* _INPUT DATA_
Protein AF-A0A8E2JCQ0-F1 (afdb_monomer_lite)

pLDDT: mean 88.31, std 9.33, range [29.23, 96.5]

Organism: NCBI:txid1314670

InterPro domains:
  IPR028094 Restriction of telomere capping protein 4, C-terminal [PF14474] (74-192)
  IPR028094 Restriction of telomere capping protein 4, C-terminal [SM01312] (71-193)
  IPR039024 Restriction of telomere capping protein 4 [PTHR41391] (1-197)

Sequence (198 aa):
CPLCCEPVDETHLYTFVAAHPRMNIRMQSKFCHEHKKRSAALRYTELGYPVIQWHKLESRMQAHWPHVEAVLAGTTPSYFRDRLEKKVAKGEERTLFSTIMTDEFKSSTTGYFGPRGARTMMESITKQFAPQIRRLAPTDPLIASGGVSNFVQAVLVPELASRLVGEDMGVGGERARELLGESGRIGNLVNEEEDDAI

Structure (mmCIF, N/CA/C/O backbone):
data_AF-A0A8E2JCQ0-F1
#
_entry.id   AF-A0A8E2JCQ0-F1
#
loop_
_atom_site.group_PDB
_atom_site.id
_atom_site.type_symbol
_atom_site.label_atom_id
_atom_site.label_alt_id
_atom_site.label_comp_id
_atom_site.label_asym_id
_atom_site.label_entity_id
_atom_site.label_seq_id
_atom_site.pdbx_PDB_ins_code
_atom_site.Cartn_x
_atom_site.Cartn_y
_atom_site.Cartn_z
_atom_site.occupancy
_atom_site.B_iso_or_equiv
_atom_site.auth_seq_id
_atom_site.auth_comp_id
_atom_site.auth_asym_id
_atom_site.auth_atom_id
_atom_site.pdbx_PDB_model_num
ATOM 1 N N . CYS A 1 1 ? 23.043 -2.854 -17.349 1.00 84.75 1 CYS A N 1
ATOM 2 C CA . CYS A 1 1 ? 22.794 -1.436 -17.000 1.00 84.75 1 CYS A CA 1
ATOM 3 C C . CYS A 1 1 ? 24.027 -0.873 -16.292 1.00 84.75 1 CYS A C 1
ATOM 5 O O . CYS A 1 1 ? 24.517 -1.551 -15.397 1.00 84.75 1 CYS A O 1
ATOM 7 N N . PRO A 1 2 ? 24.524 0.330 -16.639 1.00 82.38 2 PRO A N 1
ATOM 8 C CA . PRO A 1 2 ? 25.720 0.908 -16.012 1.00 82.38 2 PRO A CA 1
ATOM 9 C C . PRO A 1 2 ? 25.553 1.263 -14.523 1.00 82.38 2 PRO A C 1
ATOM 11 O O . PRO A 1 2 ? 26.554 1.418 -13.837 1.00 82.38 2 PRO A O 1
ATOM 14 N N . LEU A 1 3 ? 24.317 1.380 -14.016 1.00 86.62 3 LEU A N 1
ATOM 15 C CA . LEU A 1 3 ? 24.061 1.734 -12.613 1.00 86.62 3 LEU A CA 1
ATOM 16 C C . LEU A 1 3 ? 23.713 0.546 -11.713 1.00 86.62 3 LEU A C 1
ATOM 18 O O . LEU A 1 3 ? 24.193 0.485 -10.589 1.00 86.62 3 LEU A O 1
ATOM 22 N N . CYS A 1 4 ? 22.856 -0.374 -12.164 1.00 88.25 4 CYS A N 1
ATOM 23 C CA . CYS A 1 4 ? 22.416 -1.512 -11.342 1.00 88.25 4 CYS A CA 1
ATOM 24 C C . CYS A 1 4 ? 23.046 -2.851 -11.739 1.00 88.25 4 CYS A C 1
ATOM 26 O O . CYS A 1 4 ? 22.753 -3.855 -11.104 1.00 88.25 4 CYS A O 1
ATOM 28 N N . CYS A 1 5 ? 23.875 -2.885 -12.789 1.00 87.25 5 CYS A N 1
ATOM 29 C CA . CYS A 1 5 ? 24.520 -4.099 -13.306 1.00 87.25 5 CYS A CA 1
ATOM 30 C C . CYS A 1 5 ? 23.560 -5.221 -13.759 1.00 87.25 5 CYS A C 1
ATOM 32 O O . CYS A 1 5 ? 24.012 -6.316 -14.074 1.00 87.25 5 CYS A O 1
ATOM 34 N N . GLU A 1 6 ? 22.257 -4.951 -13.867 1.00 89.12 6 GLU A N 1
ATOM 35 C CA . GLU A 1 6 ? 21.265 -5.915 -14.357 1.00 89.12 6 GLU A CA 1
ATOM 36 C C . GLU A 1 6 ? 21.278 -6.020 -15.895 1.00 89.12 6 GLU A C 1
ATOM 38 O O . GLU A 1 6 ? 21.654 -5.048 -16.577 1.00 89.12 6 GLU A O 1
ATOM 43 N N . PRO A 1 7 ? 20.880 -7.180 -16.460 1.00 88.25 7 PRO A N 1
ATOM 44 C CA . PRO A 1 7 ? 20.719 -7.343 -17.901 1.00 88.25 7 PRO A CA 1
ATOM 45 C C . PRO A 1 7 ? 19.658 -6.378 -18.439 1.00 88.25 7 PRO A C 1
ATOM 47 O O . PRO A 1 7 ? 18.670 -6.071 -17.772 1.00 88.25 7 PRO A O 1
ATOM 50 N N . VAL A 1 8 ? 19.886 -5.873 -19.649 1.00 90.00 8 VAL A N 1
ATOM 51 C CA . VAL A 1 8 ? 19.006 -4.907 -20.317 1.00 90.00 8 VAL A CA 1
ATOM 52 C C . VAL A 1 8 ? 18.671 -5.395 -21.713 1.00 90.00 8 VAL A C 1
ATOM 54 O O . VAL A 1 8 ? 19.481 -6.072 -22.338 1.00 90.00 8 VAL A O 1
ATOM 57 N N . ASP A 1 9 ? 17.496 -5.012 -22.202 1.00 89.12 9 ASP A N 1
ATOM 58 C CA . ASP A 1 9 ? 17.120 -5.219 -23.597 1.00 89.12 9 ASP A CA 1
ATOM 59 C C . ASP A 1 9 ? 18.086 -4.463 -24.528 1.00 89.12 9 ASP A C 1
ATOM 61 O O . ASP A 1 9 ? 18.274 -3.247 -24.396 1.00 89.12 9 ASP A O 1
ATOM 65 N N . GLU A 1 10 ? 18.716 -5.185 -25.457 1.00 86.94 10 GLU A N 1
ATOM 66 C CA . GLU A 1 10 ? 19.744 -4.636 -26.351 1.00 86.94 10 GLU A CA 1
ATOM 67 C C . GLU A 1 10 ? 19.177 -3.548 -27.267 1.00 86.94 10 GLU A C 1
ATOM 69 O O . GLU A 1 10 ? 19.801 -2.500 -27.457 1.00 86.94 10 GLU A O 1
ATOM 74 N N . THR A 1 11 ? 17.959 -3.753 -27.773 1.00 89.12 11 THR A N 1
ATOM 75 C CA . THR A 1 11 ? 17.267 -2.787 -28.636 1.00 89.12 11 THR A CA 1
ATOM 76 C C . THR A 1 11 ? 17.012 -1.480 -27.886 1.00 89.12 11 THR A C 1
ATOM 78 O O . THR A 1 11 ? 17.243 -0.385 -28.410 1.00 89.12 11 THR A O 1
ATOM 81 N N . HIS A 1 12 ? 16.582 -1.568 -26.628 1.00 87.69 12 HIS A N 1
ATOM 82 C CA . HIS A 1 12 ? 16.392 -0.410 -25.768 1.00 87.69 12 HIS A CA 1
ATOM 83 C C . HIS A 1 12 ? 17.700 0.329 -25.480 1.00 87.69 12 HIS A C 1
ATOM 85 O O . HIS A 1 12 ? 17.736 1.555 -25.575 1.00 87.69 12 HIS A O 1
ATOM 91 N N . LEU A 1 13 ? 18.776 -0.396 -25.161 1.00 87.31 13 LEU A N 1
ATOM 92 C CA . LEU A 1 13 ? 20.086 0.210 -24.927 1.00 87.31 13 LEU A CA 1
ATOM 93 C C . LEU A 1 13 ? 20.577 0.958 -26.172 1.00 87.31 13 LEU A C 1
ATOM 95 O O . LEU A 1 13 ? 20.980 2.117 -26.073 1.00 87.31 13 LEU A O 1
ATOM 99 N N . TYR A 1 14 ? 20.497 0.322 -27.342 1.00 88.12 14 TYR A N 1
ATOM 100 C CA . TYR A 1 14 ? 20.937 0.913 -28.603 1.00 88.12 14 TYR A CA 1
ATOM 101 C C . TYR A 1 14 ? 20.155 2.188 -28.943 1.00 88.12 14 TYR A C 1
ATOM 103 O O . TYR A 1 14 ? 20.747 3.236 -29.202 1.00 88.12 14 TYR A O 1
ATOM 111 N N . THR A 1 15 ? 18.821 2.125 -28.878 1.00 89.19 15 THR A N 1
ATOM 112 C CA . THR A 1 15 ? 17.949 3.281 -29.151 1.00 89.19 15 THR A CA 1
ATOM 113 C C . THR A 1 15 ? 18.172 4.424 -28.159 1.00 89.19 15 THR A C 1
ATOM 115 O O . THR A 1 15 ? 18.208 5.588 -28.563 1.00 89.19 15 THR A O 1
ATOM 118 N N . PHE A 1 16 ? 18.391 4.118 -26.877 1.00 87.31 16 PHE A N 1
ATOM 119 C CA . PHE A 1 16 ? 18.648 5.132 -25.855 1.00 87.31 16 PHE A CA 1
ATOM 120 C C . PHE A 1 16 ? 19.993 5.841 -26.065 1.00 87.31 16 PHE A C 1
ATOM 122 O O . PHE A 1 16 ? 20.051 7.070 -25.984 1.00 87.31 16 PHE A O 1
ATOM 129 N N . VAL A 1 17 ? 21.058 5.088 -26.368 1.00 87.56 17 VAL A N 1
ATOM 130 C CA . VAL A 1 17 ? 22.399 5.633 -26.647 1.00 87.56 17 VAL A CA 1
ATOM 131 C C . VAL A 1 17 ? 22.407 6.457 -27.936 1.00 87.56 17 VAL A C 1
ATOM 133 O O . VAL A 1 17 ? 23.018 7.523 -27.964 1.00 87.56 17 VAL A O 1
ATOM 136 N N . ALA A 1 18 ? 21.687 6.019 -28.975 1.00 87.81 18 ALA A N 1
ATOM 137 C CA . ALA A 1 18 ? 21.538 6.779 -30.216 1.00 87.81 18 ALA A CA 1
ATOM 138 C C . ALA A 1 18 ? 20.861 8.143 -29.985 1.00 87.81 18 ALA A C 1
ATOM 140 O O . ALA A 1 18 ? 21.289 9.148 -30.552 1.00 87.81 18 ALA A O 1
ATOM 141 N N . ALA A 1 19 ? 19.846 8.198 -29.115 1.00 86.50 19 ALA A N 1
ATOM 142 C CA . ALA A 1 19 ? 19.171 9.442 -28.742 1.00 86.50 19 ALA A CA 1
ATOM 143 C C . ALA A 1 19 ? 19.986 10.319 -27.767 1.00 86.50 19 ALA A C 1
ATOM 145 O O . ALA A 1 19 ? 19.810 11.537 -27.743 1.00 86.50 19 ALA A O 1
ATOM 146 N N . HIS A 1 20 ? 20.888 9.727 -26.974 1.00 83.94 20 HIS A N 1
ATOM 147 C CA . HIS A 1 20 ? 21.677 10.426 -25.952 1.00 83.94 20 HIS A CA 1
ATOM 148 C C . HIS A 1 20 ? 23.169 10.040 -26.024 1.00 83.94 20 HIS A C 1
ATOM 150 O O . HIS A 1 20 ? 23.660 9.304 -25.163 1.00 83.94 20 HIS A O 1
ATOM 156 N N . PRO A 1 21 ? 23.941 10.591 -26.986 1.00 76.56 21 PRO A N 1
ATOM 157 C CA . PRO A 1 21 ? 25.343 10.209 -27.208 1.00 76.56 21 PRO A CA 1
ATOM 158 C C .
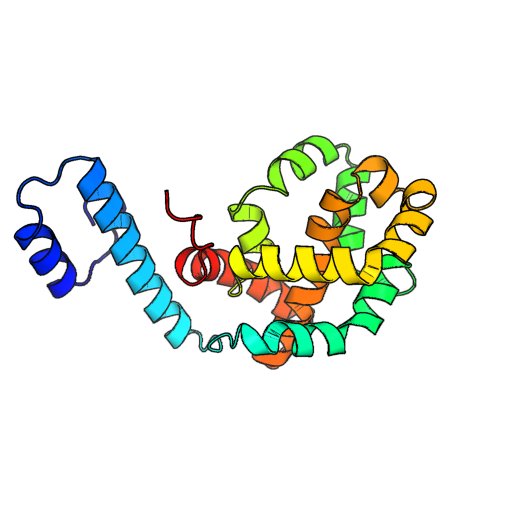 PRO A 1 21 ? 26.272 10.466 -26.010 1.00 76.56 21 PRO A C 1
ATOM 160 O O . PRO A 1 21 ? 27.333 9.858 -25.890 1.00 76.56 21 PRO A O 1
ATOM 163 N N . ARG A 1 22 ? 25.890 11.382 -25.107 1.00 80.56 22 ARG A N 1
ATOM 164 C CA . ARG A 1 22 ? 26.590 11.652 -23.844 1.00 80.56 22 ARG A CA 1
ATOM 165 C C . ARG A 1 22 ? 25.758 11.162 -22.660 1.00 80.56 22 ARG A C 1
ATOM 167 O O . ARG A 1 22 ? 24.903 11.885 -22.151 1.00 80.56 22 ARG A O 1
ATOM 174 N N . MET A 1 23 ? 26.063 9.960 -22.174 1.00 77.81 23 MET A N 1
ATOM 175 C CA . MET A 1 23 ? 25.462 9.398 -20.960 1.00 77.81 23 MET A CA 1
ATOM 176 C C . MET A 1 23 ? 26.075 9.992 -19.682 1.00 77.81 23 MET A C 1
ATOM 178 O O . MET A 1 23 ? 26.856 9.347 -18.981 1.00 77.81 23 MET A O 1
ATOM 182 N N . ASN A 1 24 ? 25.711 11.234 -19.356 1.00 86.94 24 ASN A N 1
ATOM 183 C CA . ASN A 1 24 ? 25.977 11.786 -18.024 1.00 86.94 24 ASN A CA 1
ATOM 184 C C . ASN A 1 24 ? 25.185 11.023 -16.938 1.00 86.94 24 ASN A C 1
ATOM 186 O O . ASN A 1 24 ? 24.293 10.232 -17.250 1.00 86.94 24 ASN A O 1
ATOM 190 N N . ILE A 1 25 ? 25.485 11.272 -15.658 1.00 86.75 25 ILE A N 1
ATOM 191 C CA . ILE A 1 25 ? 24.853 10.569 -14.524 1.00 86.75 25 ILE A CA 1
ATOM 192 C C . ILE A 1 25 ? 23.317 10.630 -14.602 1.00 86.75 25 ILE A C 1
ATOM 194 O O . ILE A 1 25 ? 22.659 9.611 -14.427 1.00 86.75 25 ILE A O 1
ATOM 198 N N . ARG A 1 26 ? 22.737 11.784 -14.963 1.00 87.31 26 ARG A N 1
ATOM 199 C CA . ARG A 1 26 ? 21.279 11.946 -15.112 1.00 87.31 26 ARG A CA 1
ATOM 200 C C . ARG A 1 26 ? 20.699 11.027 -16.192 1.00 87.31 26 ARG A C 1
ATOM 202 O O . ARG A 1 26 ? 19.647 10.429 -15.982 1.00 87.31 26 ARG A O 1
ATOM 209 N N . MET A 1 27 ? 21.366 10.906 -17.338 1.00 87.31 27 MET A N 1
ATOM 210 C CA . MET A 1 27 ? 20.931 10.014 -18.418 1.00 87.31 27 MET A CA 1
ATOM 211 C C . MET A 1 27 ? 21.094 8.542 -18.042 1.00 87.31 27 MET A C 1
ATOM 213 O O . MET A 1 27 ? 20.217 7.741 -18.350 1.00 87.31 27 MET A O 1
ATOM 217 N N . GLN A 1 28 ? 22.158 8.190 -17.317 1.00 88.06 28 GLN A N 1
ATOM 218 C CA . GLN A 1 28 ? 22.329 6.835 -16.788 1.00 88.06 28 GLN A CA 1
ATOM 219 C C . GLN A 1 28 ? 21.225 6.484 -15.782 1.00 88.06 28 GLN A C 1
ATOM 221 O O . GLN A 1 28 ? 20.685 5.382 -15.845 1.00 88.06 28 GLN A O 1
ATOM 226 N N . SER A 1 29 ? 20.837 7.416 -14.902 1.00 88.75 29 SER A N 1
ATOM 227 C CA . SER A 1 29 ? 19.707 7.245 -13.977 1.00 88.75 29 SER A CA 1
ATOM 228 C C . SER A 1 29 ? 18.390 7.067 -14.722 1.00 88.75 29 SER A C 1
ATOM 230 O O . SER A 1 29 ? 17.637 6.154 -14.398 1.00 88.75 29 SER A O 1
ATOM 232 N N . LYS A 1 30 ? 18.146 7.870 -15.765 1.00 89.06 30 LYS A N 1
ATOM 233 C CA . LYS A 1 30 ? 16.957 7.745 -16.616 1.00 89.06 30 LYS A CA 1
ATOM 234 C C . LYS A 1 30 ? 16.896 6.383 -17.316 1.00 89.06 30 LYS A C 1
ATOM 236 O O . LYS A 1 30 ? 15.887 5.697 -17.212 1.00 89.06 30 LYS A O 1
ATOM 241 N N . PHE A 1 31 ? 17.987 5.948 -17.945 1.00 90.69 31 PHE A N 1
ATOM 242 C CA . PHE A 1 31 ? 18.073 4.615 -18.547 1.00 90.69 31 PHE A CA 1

* _EXERCISE DIRECTIONS_
In the material above, which lines contain "terminal"? Copy each of them.

* _EXERCISE OUTPUT_
  IPR028094 Restriction of telomere capping protein 4, C-terminal [PF14474] (74-192)
  IPR028094 Restriction of telomere capping protein 4, C-terminal [SM01312] (71-193)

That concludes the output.